Finney's autograph - so often collected and swapped with friends for other stars of the day |
There’s more to football, sport
and life than winning and silverware but I do not think Jose Mourinho could
understand Charlton’s or Whelan’s comments or Finney’s response to Whelan. When his time comes Mourinho will not be mourned as is Finney today. Mourinho’s medals and cups are
just statistics, they are not of the stuff of legend and of great sportsmen. Finney was loved in his time and is mourned greatly at his passing because of what he was and what he represented. Jose Mourinho, unfortunately, will not be mourned and loved in the same way - his successes, such as they might be will simply be statistics on a page becoming increasingly dusty and irrelevant as the years pass. In fifty years time people will, say "Jose Who"? In listening to the man I am reminded of the old saying "An empty bucket makes the most noise".
I'm reminded also of two quotes from the famous American football coach Vince Lombardi - a man so committed to winning that he has become the icon of competitive sport. But even Lombardi knew there was more to life, sporting or otherwise, than just winning silverware:"You show me a man who belittles another and I will show you a man who is not a leader.
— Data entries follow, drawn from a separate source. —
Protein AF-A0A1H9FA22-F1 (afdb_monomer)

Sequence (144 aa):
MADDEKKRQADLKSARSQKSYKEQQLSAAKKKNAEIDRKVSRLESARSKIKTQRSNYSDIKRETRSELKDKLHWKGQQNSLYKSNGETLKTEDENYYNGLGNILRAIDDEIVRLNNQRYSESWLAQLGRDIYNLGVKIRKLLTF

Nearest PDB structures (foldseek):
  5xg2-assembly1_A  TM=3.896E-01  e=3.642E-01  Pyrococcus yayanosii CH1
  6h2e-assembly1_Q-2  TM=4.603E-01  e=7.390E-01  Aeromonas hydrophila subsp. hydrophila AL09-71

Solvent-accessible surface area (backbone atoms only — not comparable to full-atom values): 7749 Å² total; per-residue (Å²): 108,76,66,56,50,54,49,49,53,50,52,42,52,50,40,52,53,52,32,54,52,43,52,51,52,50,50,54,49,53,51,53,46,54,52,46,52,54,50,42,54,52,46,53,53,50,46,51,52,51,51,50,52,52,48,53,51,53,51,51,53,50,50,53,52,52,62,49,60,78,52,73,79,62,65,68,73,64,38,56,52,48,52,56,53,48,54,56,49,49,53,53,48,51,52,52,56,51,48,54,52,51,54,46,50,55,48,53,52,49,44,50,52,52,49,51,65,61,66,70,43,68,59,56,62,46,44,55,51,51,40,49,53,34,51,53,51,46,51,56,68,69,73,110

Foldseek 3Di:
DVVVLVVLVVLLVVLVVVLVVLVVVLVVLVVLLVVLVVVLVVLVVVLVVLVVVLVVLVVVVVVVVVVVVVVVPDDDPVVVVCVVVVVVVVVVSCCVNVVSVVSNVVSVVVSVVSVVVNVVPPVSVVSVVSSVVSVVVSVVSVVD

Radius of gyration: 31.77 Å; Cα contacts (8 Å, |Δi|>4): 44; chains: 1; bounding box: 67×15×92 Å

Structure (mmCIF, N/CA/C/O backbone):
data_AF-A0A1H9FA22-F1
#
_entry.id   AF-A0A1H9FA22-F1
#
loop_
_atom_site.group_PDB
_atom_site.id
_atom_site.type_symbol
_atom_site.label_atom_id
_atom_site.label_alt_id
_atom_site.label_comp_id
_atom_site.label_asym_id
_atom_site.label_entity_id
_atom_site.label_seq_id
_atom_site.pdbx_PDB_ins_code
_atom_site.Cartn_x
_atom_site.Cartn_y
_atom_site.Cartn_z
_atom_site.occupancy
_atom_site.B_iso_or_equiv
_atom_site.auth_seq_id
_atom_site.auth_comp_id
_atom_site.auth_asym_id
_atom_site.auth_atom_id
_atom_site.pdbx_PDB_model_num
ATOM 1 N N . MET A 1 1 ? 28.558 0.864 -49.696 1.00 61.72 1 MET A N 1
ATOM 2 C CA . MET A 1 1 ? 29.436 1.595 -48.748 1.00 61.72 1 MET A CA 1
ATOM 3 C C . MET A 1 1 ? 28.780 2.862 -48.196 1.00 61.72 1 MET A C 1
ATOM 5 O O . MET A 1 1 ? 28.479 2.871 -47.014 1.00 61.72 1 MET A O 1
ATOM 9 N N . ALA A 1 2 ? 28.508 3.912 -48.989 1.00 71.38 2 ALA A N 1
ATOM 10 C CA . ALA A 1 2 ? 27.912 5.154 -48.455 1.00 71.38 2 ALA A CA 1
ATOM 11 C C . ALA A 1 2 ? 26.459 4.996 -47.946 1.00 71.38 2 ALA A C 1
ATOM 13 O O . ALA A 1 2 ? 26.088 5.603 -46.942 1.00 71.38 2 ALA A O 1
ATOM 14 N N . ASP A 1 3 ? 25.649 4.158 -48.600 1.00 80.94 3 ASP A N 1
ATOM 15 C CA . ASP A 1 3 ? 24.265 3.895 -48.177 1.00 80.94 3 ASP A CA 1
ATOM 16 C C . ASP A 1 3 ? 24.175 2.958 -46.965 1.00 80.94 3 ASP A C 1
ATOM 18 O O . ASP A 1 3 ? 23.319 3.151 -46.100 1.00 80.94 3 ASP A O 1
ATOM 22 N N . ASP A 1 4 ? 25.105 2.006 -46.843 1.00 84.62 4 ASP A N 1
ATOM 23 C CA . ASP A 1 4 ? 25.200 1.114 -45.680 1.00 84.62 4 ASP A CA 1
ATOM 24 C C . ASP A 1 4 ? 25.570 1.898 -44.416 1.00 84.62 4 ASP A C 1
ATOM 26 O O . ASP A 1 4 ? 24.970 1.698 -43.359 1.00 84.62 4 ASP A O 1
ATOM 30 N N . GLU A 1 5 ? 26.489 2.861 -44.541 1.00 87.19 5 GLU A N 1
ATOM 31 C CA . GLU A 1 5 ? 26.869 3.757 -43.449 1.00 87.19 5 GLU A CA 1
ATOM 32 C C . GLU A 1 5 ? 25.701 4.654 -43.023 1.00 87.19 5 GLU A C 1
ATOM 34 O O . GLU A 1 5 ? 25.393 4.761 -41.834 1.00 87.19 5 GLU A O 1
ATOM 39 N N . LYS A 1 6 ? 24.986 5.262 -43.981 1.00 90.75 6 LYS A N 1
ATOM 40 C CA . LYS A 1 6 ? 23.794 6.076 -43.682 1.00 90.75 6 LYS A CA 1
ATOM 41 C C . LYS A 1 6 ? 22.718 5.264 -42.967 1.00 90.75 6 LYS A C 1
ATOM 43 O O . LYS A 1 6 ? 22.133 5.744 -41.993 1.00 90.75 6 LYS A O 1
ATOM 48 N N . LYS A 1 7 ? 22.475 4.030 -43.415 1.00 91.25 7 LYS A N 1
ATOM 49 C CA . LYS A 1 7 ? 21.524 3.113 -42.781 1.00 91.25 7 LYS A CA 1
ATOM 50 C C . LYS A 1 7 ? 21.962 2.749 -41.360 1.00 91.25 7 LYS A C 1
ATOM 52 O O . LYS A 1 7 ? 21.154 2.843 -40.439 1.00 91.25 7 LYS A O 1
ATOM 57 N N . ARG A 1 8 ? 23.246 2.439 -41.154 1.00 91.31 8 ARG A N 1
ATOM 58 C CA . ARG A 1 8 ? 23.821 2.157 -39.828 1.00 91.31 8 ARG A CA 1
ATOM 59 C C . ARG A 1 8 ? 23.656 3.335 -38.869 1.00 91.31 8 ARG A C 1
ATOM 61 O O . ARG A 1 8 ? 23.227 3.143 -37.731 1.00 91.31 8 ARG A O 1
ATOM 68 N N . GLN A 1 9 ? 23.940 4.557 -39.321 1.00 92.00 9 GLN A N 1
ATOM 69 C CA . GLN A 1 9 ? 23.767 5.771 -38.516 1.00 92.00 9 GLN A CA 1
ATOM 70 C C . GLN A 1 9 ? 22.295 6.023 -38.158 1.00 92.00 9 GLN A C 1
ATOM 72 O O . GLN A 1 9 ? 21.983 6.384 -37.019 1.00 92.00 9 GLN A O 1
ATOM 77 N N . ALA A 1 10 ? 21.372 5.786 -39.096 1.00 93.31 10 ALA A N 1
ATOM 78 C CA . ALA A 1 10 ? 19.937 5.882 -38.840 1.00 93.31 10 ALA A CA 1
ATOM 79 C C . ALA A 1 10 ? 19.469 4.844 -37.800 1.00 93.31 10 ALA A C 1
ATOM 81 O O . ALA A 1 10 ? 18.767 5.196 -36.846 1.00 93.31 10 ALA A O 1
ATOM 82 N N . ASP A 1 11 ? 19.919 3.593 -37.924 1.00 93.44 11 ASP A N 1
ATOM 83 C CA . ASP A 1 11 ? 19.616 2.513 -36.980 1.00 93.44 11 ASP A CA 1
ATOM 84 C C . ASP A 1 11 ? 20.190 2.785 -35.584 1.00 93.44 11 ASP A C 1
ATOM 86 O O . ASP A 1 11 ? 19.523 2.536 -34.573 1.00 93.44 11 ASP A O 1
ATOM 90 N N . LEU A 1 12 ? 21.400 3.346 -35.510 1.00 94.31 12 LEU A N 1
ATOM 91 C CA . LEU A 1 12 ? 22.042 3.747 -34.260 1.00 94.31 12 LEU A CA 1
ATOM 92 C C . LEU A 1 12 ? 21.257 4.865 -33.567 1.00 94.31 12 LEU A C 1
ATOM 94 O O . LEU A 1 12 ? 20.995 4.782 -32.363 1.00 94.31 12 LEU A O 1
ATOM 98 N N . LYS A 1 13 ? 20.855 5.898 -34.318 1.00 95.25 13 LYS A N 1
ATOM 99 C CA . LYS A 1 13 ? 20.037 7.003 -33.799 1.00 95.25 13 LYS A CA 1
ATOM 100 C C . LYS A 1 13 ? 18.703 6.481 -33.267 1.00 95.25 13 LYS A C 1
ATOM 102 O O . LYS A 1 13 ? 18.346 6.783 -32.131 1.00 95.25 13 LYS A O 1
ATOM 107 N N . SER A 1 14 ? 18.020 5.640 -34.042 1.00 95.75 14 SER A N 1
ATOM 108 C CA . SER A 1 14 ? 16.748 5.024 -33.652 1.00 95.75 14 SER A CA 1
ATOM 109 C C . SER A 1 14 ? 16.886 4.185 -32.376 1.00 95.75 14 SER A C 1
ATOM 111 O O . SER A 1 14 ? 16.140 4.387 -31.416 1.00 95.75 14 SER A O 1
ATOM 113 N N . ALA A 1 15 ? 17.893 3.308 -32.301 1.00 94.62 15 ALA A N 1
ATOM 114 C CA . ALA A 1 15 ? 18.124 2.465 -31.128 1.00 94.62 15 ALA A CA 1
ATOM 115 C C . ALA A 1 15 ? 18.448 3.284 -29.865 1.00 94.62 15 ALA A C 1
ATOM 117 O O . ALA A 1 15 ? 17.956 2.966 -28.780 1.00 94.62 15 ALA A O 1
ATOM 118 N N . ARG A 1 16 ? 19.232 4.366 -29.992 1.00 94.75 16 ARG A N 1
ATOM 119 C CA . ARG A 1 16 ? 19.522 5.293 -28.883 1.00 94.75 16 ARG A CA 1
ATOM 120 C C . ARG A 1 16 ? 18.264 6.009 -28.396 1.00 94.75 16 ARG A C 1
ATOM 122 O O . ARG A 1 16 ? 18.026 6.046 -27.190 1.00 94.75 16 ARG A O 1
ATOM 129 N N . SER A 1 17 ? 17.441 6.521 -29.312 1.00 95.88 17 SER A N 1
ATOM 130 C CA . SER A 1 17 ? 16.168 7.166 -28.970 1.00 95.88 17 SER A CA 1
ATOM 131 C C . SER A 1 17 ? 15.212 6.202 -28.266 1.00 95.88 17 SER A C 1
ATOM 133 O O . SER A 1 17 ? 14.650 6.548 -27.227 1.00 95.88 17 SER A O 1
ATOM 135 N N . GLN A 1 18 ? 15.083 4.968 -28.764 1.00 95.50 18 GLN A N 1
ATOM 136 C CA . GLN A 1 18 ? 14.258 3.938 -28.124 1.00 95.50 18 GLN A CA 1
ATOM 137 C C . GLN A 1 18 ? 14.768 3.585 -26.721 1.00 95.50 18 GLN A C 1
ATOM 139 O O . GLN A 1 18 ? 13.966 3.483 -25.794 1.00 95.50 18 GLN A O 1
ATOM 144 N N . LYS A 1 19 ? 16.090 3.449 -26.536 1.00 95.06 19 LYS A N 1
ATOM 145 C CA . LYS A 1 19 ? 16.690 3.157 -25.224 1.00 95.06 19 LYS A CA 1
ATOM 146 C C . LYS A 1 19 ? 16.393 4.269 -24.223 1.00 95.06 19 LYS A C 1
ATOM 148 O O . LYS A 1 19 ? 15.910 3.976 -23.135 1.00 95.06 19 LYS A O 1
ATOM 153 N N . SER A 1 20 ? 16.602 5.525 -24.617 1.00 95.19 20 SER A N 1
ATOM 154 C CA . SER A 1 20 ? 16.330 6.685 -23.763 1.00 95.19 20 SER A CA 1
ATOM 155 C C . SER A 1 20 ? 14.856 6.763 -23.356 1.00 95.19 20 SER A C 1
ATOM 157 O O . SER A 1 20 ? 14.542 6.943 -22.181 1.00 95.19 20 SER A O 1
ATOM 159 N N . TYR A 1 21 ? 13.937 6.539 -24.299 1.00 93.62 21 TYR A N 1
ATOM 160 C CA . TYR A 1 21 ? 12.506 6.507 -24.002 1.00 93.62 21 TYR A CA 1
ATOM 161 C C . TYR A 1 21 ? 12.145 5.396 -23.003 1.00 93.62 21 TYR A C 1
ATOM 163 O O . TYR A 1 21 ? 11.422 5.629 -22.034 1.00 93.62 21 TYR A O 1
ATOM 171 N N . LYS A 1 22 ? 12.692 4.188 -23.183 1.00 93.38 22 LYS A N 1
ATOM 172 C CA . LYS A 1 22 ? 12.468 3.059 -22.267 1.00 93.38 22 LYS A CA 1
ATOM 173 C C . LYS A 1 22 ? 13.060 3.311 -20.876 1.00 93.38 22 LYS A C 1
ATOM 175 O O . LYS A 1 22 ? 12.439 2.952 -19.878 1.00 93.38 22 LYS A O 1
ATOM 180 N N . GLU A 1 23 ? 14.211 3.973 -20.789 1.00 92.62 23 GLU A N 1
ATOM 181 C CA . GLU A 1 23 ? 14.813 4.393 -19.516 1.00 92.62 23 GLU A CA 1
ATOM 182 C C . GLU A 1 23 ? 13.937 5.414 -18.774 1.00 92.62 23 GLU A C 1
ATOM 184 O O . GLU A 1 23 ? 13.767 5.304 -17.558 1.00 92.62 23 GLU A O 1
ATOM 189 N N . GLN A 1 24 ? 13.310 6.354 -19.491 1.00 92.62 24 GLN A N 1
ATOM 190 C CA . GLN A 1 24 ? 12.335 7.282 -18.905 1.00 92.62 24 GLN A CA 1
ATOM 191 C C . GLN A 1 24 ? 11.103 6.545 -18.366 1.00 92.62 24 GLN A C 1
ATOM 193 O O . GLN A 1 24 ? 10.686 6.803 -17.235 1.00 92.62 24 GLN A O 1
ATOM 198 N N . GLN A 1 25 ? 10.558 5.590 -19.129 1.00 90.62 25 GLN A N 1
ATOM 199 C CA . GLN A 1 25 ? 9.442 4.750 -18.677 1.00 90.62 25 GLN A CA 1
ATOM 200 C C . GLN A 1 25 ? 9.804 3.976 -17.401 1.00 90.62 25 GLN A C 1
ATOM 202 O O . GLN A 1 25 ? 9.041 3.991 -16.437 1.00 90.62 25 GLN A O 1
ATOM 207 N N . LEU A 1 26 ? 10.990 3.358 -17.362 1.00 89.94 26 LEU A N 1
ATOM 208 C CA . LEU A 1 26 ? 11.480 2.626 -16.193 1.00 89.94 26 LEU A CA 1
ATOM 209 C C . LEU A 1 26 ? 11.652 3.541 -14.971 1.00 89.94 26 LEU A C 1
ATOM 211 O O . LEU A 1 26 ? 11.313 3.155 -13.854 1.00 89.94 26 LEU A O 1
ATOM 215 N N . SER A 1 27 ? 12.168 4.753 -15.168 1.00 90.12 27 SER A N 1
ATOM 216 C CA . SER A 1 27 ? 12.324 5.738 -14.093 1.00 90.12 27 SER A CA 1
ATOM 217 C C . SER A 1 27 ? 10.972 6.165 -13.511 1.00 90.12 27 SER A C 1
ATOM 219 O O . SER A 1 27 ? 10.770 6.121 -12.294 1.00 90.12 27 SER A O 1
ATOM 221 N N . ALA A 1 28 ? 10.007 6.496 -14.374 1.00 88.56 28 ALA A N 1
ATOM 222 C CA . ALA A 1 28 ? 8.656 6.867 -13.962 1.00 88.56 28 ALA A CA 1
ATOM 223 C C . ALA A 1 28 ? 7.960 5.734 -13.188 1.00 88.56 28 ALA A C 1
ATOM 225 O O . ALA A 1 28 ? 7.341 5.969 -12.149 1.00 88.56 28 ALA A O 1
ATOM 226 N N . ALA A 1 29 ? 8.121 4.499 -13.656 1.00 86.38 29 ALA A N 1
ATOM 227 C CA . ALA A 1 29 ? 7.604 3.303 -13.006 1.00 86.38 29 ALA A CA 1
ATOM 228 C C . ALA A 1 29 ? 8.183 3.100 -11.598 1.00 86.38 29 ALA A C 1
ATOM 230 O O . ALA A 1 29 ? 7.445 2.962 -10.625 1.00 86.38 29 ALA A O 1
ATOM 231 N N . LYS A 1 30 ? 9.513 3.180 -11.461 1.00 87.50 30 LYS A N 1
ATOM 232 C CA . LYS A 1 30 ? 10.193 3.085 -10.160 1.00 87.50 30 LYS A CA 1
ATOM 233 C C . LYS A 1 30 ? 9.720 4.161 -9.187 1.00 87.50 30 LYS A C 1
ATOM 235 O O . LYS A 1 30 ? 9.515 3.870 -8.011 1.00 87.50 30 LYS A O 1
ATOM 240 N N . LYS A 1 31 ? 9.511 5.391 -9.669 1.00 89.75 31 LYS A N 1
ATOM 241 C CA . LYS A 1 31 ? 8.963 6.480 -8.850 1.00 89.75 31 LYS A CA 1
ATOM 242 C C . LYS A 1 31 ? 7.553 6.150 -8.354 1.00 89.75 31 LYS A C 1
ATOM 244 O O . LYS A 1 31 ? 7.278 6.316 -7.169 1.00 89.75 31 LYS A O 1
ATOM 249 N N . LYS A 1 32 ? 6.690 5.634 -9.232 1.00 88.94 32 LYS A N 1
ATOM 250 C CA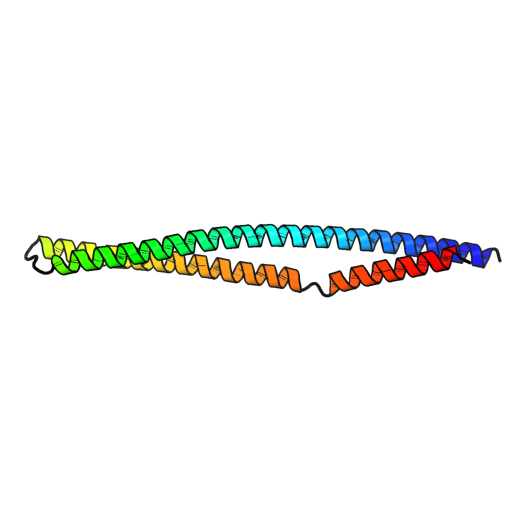 . LYS A 1 32 ? 5.332 5.205 -8.877 1.00 88.94 32 LYS A CA 1
ATOM 251 C C . LYS A 1 32 ? 5.341 4.090 -7.826 1.00 88.94 32 LYS A C 1
ATOM 253 O O . LYS A 1 32 ? 4.582 4.174 -6.865 1.00 88.94 32 LYS A O 1
ATOM 258 N N . ASN A 1 33 ? 6.230 3.104 -7.949 1.00 89.12 33 ASN A N 1
ATOM 259 C CA . ASN A 1 33 ? 6.384 2.059 -6.932 1.00 89.12 33 ASN A CA 1
ATOM 260 C C . ASN A 1 33 ? 6.846 2.614 -5.590 1.00 89.12 33 ASN A C 1
ATOM 262 O O . ASN A 1 33 ? 6.246 2.298 -4.570 1.00 89.12 33 ASN A O 1
ATOM 266 N N . ALA A 1 34 ? 7.828 3.516 -5.586 1.00 90.38 34 ALA A N 1
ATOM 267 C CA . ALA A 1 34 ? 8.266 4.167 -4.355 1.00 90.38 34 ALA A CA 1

You show me a man who who is not charitable, who has no respect for the dignity of another, is not loyal and I will show you a man who is not a leader". Finney knew how to be a leader, he ticked every one of Lombardi's boxes; Mourinho hasn't a clue. And secondly, "After all the cheers have died down and the stadium is empty. After the headlines have been written and you are back in the quiet of your room with the championship cup in the drawer then the enduring thing is how you played the game and the dedication of doing the best that you could........" Sir Tom Finney understood this well, he let his skills, his sportsmanship and his humanity and humility talk for him. He played the game - both of football and life - supremely well. Mourinho and others of his ilk - Alex Ferguson, John Terry, Luis Suarez, and the rest simply rattle their empty buckets in public.
The teams at Deepdale on the day following Finney's death paying their respects. Each Preston player has Finney's name on his back |
This should be compulsory reading for all footballers!